Testing anti-spam products is a challenging task. Collecting a large variety of spam and forwarding it through the gateway is a simple way to test, but it makes the test much less effective, because most products look for the sender and the sender’s IP address as major clues as to whether or not the message is spam.
It’s important to have real mail coming in, both personal messages and mailing lists, which many products have a hard time distinguishing from spam. I used four separate e-mail accounts for testing, each receiving a mix of personal messages, e-mail newsletters, messages from PR people regarding new products, and spam.

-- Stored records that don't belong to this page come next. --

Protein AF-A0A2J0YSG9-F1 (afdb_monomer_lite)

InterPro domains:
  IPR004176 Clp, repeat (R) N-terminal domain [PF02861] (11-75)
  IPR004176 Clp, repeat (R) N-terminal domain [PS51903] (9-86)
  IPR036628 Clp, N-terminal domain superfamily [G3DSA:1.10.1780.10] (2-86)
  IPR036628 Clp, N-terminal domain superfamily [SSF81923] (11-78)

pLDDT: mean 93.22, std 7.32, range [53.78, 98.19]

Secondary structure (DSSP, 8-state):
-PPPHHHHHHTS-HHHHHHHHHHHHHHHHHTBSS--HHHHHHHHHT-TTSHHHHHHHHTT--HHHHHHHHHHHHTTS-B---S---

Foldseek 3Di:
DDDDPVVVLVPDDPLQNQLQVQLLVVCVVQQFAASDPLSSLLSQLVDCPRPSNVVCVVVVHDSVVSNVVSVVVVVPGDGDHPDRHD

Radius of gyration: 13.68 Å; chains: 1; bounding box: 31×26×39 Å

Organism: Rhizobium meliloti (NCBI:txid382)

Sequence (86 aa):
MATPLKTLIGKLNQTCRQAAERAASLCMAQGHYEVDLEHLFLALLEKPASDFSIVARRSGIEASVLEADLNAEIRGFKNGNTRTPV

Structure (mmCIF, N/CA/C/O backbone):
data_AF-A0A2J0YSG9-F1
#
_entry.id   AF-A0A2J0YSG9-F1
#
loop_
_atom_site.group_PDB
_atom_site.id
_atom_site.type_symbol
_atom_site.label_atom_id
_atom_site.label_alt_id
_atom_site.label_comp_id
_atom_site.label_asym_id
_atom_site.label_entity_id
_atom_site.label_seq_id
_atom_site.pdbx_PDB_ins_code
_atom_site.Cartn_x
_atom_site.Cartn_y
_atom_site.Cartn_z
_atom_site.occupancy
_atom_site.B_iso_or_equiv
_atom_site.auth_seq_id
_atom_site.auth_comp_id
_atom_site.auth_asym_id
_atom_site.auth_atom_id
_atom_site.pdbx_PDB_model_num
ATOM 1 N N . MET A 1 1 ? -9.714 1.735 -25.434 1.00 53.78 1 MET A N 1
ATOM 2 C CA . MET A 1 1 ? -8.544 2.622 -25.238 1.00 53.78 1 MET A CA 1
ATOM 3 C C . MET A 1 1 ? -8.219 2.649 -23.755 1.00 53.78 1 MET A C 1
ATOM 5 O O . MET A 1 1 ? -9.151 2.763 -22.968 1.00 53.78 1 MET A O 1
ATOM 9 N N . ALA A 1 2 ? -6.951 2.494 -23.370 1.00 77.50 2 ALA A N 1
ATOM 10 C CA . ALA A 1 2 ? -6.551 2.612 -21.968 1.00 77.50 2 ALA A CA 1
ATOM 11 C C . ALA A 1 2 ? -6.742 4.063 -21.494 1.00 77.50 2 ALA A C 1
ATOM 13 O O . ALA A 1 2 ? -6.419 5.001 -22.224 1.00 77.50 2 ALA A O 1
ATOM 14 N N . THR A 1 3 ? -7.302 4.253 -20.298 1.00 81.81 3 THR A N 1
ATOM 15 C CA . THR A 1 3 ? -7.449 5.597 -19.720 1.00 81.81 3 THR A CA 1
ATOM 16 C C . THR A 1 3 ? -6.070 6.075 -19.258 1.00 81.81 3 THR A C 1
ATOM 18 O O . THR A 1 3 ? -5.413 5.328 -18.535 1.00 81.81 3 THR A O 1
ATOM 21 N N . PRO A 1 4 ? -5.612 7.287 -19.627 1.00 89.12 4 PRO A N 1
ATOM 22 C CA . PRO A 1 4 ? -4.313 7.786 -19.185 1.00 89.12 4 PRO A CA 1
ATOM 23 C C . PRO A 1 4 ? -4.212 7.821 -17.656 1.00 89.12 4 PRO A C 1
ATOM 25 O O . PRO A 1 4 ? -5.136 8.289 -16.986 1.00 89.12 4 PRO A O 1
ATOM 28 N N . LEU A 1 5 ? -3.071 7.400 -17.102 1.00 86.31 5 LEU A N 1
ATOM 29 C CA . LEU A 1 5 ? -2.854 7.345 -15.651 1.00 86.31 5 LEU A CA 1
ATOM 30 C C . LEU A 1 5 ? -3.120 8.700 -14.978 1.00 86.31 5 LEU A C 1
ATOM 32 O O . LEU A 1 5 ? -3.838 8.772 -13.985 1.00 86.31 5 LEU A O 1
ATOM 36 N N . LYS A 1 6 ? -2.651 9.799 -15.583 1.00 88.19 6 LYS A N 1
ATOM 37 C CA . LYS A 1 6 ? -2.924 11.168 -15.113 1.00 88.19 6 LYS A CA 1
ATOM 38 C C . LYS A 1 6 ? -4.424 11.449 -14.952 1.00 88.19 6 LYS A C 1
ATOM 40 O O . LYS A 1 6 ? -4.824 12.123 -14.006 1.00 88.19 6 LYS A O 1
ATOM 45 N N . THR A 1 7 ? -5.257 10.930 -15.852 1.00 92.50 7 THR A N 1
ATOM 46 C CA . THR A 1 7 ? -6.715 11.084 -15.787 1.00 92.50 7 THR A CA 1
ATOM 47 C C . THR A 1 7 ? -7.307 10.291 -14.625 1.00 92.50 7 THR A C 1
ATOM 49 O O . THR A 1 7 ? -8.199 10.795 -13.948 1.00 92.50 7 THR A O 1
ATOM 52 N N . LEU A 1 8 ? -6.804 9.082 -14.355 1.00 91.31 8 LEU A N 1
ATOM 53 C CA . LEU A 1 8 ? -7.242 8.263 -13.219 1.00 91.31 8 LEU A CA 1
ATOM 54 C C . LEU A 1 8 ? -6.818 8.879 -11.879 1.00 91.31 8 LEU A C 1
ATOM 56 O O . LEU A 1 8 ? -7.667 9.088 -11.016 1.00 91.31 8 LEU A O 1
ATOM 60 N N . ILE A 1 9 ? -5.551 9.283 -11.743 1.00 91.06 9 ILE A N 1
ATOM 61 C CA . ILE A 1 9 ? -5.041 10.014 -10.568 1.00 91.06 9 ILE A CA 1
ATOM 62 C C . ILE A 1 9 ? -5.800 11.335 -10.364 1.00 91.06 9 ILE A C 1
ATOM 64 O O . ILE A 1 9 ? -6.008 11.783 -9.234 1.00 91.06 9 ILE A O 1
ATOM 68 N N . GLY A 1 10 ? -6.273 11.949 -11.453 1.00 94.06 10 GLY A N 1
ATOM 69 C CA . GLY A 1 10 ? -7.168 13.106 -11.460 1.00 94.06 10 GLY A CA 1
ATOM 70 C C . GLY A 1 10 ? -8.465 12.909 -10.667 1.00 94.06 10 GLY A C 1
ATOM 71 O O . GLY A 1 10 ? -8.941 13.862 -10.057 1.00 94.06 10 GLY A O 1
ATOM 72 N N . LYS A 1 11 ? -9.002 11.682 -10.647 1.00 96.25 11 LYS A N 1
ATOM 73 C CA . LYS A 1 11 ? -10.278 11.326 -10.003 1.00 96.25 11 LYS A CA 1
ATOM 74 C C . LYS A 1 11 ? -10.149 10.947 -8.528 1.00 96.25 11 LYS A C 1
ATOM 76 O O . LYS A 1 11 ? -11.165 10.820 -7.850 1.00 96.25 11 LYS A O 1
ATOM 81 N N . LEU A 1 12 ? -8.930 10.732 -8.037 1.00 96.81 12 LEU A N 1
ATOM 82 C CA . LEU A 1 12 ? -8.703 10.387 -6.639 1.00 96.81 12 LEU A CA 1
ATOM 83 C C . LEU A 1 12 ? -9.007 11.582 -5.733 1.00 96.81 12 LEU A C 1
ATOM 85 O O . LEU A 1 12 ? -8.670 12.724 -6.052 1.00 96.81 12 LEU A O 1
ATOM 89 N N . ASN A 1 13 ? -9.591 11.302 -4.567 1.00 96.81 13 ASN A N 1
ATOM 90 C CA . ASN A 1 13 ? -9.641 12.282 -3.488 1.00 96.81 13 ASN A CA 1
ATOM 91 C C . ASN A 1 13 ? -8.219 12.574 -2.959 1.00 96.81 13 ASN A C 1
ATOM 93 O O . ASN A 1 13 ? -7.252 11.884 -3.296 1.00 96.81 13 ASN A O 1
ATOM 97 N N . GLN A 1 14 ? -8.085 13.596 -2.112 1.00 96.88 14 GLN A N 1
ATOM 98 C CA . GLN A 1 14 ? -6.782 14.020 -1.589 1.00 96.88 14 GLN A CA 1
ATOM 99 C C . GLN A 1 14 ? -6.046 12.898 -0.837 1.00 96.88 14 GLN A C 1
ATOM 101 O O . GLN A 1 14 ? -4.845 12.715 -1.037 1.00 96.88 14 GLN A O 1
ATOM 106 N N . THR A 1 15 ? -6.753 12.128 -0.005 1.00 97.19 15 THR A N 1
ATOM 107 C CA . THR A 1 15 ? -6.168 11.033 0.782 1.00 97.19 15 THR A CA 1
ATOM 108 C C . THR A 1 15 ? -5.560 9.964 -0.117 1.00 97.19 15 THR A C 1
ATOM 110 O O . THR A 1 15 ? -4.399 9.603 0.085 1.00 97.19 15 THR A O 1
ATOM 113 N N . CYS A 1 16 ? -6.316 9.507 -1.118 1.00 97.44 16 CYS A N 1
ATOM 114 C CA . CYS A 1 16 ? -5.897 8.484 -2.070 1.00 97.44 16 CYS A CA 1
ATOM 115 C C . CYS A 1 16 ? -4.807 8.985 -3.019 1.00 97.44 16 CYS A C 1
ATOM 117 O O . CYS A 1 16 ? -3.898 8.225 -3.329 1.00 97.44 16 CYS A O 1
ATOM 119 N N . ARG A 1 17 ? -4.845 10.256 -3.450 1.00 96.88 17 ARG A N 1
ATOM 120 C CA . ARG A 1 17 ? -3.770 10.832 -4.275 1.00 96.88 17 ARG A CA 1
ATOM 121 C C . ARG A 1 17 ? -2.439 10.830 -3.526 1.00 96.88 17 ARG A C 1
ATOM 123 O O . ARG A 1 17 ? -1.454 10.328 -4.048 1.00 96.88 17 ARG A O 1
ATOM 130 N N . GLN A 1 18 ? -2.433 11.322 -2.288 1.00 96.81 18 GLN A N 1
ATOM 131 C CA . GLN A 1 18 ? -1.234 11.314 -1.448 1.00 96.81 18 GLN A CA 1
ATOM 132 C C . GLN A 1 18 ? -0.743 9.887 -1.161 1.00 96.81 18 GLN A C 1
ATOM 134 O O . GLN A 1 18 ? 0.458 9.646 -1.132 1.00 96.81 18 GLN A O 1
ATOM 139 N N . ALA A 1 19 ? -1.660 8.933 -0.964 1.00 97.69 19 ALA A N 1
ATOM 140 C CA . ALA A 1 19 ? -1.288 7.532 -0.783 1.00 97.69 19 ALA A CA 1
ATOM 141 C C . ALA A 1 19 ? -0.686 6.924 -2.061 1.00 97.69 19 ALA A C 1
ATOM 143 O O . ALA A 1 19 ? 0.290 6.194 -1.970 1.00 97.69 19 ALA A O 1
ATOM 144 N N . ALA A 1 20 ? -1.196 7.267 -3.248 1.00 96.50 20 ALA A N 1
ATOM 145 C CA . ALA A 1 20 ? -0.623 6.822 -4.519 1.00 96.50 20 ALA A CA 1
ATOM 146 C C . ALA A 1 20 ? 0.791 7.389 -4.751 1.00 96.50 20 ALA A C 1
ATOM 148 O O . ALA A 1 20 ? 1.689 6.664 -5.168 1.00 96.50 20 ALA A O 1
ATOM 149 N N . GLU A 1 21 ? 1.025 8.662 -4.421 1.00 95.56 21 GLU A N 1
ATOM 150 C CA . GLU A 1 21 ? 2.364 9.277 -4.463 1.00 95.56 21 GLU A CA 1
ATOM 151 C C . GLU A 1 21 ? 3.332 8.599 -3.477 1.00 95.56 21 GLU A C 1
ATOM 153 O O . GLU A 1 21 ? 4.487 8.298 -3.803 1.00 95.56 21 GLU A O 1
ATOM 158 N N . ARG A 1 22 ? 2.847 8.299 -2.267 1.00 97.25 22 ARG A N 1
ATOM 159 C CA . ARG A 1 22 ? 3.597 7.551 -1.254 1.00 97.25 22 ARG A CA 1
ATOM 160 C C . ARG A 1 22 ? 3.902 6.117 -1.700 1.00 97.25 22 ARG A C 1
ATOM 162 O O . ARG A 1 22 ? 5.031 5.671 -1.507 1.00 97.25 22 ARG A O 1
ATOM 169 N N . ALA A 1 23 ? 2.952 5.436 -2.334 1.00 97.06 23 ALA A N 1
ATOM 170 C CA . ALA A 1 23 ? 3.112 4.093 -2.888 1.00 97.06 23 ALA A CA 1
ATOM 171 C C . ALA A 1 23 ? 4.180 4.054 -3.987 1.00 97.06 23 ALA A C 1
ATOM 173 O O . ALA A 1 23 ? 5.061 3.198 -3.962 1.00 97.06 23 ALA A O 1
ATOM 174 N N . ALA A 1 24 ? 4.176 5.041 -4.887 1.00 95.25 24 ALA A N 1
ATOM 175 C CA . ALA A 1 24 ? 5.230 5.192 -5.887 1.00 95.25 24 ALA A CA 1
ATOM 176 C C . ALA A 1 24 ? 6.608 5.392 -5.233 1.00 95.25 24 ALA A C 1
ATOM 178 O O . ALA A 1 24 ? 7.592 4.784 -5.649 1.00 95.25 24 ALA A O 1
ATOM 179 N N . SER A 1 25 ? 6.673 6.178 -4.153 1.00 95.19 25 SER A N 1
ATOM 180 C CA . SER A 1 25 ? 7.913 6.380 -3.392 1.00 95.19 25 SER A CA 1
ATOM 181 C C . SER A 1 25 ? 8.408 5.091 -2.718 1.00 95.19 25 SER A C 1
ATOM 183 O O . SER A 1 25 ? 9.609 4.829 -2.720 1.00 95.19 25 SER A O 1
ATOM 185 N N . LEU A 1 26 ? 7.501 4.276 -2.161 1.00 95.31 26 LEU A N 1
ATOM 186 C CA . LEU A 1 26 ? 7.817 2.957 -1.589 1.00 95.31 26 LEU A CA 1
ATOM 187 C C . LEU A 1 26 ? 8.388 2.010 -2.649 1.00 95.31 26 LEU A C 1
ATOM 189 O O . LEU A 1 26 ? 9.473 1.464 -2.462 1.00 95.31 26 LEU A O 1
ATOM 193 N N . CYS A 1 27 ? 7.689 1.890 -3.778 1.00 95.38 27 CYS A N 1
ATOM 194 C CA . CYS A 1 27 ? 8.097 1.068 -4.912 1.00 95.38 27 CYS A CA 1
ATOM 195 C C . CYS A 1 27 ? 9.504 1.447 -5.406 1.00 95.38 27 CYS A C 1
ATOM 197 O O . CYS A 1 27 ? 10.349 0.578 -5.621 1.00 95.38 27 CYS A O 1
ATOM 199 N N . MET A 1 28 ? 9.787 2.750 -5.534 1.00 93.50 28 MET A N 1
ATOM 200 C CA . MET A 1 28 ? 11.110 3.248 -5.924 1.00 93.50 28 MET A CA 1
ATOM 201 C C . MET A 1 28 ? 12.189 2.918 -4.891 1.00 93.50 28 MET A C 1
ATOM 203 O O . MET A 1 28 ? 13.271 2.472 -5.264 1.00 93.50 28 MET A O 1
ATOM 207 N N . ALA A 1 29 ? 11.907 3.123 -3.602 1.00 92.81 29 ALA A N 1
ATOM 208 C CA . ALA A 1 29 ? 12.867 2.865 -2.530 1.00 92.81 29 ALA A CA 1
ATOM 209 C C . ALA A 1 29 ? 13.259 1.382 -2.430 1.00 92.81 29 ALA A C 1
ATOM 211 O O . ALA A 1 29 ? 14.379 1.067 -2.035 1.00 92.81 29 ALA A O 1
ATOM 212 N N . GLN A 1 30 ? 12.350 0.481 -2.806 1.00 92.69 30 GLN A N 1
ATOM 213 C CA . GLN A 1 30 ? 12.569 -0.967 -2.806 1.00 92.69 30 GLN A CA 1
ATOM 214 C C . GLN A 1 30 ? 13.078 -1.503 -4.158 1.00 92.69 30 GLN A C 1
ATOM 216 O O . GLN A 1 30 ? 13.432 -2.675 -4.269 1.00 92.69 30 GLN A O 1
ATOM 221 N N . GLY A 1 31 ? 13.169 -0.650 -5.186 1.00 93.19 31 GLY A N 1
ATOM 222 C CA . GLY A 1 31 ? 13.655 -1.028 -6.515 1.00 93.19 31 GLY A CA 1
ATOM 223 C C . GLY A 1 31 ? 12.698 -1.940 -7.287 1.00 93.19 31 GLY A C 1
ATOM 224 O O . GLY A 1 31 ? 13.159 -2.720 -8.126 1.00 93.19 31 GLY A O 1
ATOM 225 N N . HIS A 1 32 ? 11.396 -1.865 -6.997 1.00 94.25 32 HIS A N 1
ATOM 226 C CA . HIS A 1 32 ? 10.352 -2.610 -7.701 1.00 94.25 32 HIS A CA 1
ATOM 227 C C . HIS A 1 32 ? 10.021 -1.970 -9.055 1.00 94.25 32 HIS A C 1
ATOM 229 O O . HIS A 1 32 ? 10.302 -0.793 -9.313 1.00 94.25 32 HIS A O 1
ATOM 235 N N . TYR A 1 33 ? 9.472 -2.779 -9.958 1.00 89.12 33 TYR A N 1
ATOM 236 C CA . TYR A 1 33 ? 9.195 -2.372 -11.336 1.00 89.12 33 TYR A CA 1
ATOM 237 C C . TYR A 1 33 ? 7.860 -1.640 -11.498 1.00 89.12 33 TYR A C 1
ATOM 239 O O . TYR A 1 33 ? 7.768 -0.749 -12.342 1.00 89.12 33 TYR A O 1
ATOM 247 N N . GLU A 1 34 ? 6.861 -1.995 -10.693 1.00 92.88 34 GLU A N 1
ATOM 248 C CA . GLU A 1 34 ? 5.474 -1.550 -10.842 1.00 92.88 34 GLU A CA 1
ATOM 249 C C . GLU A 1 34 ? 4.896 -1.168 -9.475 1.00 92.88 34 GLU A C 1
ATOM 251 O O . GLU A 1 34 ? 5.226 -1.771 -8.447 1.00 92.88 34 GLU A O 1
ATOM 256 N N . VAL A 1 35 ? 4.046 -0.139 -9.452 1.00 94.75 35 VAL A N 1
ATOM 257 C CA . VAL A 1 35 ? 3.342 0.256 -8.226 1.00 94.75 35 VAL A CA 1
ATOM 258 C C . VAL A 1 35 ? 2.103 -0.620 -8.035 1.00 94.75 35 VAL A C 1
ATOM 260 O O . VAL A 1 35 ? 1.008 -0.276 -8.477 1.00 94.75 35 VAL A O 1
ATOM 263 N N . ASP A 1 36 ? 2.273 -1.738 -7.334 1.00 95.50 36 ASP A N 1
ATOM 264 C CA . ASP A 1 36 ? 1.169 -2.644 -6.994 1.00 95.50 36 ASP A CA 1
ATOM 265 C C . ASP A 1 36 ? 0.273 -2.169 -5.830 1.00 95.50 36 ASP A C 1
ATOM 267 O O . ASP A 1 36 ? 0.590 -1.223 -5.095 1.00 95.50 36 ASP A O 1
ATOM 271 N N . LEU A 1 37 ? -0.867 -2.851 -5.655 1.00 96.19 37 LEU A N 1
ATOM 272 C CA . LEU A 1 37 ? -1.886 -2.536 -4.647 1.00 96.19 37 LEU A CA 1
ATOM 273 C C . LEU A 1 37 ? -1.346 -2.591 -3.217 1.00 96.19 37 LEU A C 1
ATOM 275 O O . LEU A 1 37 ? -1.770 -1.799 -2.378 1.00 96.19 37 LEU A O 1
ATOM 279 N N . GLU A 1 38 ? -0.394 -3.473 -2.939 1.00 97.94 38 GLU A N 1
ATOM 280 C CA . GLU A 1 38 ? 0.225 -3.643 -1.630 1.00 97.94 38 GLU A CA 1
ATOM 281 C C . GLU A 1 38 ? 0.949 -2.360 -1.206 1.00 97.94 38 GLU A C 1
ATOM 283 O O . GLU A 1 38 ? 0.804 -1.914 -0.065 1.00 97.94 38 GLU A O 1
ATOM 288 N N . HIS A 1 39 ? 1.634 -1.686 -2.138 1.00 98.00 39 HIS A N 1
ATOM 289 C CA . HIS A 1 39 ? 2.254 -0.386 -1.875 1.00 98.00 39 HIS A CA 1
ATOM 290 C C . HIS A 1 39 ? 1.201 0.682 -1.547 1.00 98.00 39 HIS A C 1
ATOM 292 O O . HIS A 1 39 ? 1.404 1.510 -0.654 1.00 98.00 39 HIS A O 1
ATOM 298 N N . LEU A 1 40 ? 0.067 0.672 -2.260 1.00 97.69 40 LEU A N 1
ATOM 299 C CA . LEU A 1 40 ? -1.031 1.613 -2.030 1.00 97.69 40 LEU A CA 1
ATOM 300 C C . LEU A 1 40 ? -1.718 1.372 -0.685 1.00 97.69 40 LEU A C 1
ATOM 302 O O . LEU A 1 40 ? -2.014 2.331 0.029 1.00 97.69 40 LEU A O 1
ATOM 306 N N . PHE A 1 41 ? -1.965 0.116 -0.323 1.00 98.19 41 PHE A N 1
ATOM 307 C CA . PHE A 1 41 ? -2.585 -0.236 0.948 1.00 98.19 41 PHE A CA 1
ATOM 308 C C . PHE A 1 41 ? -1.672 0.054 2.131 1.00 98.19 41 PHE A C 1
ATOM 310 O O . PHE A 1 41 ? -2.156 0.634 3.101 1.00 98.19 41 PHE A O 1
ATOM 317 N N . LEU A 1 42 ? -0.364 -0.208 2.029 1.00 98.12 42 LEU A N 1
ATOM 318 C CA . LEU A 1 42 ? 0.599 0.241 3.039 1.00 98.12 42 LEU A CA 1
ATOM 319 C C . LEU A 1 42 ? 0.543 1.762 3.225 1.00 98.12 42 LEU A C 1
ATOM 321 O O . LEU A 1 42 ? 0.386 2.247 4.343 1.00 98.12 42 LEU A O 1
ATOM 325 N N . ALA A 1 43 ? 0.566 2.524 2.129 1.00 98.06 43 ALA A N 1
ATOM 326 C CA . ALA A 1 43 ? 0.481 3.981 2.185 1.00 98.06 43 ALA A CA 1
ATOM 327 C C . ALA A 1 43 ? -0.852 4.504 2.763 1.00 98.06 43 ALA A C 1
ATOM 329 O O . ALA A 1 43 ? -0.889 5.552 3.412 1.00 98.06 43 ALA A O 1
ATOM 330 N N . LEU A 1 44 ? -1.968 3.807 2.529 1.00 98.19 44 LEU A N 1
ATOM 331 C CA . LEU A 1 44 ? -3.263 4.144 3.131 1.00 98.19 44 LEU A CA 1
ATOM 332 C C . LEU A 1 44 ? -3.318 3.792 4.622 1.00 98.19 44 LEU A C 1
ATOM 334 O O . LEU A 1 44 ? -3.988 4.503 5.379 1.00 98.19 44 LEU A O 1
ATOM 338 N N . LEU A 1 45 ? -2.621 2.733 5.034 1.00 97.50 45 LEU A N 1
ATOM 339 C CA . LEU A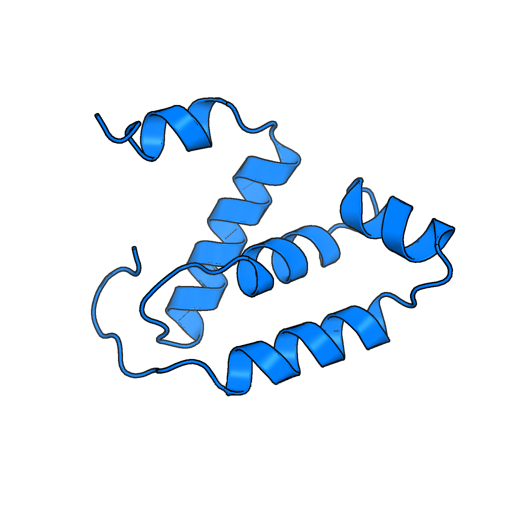 1 45 ? -2.556 2.260 6.415 1.00 97.50 45 LEU A CA 1
ATOM 340 C C . LEU A 1 45 ? -1.724 3.193 7.311 1.00 97.50 45 LEU A C 1
ATOM 342 O O . LEU A 1 45 ? -2.082 3.397 8.469 1.00 97.50 45 LEU A O 1
ATOM 346 N N . GLU A 1 46 ? -0.717 3.880 6.749 1.00 95.94 46 GLU A N 1
ATOM 347 C CA . GLU A 1 46 ? 0.033 4.969 7.414 1.00 95.94 46 GLU A CA 1
ATOM 348 C C . GLU A 1 46 ? -0.876 6.124 7.891 1.00 95.94 46 GLU A C 1
ATOM 350 O O . GLU A 1 46 ? -0.470 6.954 8.707 1.00 95.94 46 GLU A O 1
ATOM 355 N N . LYS A 1 47 ? -2.118 6.203 7.393 1.00 95.44 47 LYS A N 1
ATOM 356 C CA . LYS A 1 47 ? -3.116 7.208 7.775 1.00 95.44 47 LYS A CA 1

The mix of messages was a difficult one for anti-spam filters. For example, I receive a lot of press releases by e-mail. The characteristics of these messages are similar in many ways to marketing spam, which makes it hard for filters to distinguish among them, both because of the verbiage and the fact that they are often distributed by bulk e-mailers. Likewise, newsletters, technical ones such as those offered by InfoWorldand opt-in marketing information or product update information can trigger the filters. Personal e-mail can also trigger the filters, because some of them look for typical spammer e-mail addresses, which often contain a group of characters followed by numbers, a characteristic also true of many personal accounts on AOL, MSN, Juno, and other large providers. Friends or family who often send pictures of the kids or use cute HTML e-mail backgrounds may also have their e-mail filtered.
Because I normally use hosted e-mail, and download it with POP, I had to make some changes for this test, which required SMTP for the gateway products. I created an SMTP-forwarding server and used a POP downloader to retrieve mail and send it via SMTP to my Exchange server. This gave me a stream of SMTP traffic to filter for the gateway products.